▶ [REQUIREMENT] The task calls for the lines below from the line with "ATOM 77 C C" to the line with "ATOM 123 O O", both ends included, copied exactly, without any pictures.

(Data records)

■ ■ ■

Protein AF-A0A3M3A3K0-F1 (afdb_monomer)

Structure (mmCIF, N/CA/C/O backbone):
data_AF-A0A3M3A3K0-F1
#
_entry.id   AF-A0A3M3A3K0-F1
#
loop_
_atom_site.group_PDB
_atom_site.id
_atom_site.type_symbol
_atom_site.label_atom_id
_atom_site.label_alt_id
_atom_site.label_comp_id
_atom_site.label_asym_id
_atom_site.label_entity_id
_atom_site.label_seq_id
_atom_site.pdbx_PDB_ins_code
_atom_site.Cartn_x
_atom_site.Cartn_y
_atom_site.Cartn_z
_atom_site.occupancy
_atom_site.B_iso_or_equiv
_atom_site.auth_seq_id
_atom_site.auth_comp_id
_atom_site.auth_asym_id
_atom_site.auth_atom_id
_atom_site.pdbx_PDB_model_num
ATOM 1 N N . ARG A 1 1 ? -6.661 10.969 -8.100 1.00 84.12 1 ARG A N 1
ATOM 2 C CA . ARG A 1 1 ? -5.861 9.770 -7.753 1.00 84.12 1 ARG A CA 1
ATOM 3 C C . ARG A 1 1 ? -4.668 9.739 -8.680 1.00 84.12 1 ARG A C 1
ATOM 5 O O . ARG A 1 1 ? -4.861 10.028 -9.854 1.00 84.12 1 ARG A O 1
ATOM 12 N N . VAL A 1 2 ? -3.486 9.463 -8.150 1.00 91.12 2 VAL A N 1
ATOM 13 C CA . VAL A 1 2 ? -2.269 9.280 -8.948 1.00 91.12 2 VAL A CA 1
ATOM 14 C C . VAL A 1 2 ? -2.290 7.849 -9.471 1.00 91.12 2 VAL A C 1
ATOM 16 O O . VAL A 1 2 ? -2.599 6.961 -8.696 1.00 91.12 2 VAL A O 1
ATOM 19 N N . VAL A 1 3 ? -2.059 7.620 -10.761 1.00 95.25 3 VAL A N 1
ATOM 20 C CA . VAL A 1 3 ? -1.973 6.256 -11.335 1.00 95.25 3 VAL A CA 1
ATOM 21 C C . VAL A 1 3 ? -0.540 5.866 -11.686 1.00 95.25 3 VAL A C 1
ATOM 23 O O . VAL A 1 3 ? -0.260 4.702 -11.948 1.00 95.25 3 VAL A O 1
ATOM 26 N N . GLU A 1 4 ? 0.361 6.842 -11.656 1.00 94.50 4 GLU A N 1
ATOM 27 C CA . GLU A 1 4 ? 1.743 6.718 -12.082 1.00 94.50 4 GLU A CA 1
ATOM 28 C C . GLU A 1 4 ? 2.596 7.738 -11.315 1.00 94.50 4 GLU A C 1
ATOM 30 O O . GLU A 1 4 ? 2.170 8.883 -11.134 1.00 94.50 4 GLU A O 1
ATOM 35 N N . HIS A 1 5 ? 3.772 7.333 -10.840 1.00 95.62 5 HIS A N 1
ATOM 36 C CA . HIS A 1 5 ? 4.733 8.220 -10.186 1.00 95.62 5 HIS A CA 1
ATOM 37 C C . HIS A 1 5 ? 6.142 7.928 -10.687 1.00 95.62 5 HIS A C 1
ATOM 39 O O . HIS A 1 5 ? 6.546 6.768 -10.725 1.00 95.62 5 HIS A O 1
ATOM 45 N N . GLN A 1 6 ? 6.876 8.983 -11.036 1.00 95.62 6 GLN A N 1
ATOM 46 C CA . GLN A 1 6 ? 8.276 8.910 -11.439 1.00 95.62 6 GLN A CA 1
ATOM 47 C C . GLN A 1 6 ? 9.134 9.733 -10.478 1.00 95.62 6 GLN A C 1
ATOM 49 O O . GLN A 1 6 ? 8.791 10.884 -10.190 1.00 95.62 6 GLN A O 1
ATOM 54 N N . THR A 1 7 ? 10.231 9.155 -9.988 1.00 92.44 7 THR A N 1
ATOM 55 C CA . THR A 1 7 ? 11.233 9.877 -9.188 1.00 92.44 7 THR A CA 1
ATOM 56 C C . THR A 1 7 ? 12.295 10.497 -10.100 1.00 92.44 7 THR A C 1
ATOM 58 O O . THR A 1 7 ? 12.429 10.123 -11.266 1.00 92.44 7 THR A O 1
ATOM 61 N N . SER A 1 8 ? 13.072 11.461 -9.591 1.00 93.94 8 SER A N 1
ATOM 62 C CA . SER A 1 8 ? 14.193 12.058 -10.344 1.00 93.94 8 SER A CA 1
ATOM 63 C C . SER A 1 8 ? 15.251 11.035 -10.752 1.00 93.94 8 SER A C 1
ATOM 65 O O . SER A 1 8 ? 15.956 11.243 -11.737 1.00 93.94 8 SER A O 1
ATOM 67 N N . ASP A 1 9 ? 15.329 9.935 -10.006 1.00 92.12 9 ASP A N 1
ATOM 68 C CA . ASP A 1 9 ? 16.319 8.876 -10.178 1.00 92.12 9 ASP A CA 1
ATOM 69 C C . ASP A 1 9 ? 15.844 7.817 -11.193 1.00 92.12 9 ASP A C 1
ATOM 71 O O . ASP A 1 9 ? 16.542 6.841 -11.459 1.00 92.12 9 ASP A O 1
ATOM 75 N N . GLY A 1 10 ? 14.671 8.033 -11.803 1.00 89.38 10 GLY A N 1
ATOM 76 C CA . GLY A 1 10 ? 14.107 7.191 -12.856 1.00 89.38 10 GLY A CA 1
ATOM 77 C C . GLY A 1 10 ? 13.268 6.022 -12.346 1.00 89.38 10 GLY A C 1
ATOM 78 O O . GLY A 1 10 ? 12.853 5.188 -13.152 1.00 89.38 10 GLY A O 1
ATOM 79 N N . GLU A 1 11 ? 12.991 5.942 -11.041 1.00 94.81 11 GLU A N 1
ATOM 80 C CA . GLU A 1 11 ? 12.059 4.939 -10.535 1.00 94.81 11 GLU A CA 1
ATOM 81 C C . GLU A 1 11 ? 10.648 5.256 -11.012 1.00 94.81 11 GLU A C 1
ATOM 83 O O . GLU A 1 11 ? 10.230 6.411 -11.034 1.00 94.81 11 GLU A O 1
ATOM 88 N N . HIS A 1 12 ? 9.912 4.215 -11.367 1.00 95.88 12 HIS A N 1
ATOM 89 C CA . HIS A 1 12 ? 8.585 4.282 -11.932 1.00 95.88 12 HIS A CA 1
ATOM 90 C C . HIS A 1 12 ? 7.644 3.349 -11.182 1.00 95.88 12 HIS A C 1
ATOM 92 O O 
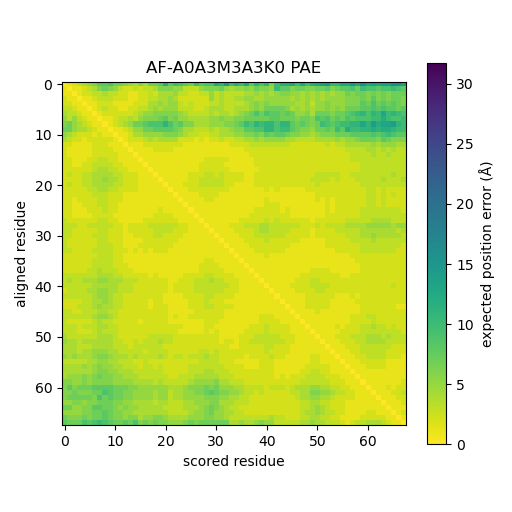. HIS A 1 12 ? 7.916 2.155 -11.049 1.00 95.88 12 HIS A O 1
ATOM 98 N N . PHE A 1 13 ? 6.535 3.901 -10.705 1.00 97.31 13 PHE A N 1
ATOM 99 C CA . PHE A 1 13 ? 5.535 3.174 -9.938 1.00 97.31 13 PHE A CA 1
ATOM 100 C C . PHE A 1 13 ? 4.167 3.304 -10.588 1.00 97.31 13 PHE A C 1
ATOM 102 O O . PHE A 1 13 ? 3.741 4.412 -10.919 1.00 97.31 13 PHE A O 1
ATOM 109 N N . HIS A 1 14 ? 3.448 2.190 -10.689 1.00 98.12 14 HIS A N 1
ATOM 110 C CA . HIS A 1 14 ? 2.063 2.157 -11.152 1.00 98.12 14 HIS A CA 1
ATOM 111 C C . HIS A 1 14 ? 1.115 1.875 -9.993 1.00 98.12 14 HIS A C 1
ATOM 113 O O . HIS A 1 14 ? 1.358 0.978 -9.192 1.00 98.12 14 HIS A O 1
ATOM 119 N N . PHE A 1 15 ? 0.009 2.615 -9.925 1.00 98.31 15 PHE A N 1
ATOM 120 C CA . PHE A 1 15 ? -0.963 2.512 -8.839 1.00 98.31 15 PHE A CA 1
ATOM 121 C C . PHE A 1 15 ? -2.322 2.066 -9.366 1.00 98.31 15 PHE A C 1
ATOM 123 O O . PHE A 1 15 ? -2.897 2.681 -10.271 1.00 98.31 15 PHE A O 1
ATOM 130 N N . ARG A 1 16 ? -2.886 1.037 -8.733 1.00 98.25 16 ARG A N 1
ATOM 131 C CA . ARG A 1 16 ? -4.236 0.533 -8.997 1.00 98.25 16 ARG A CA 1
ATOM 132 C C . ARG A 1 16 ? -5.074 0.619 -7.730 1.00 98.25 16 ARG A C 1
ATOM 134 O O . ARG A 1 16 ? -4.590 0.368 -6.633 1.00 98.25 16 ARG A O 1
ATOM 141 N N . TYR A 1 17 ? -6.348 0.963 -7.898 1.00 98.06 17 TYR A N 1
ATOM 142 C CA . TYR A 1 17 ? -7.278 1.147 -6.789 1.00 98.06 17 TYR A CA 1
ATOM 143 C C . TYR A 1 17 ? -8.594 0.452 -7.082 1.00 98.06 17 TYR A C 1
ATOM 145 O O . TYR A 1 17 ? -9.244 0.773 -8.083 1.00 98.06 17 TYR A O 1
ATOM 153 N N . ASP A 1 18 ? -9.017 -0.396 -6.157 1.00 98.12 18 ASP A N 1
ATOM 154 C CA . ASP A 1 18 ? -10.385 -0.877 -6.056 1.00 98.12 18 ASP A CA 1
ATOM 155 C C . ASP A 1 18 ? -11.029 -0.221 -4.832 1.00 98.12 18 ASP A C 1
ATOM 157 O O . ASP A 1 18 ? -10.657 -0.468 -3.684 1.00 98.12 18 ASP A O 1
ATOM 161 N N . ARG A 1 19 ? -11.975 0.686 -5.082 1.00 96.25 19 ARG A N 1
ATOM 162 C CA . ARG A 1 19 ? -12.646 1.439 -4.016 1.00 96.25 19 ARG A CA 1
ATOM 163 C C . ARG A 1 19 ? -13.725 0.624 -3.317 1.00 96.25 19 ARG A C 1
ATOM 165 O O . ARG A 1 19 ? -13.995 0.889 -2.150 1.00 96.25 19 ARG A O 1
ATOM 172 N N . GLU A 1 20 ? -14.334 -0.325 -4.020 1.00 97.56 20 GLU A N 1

■ ■ ■

▶ [SOLUTION FOR THIS EXERCISE]
ATOM 77 C C . GLY A 1 10 ? 13.268 6.022 -12.346 1.00 89.38 10 GLY A C 1
ATOM 78 O O . GLY A 1 10 ? 12.853 5.188 -13.152 1.00 89.38 10 GLY A O 1
ATOM 79 N N . GLU A 1 11 ? 12.991 5.942 -11.041 1.00 94.81 11 GLU A N 1
ATOM 80 C CA . GLU A 1 11 ? 12.059 4.939 -10.535 1.00 94.81 11 GLU A CA 1
ATOM 81 C C . GLU A 1 11 ? 10.648 5.256 -11.012 1.00 94.81 11 GLU A C 1
ATOM 83 O O . GLU A 1 11 ? 10.230 6.411 -11.034 1.00 94.81 11 GLU A O 1
ATOM 88 N N . HIS A 1 12 ? 9.912 4.215 -11.367 1.00 95.88 12 HIS A N 1
ATOM 89 C CA . HIS A 1 12 ? 8.585 4.282 -11.932 1.00 95.88 12 HIS A CA 1
ATOM 90 C C . HIS A 1 12 ? 7.644 3.349 -11.182 1.00 95.88 12 HIS A C 1
ATOM 92 O O 
. HIS A 1 12 ? 7.916 2.155 -11.049 1.00 95.88 12 HIS A O 1
ATOM 98 N N . PHE A 1 13 ? 6.535 3.901 -10.705 1.00 97.31 13 PHE A N 1
ATOM 99 C CA . PHE A 1 13 ? 5.535 3.174 -9.938 1.00 97.31 13 PHE A CA 1
ATOM 100 C C . PHE A 1 13 ? 4.167 3.304 -10.588 1.00 97.31 13 PHE A C 1
ATOM 102 O O . PHE A 1 13 ? 3.741 4.412 -10.919 1.00 97.31 13 PHE A O 1
ATOM 109 N N . HIS A 1 14 ? 3.448 2.190 -10.689 1.00 98.12 14 HIS A N 1
ATOM 110 C CA . HIS A 1 14 ? 2.063 2.157 -11.152 1.00 98.12 14 HIS A CA 1
ATOM 111 C C . HIS A 1 14 ? 1.115 1.875 -9.993 1.00 98.12 14 HIS A C 1
ATOM 113 O O . HIS A 1 14 ? 1.358 0.978 -9.192 1.00 98.12 14 HIS A O 1
ATOM 119 N N . PHE A 1 15 ? 0.009 2.615 -9.925 1.00 98.31 15 PHE A N 1
ATOM 120 C CA . PHE A 1 15 ? -0.963 2.512 -8.839 1.00 98.31 15 PHE A CA 1
ATOM 121 C C . PHE A 1 15 ? -2.322 2.066 -9.366 1.00 98.31 15 PHE A C 1
ATOM 123 O O . PHE A 1 15 ? -2.897 2.681 -10.271 1.00 98.31 15 PHE A O 1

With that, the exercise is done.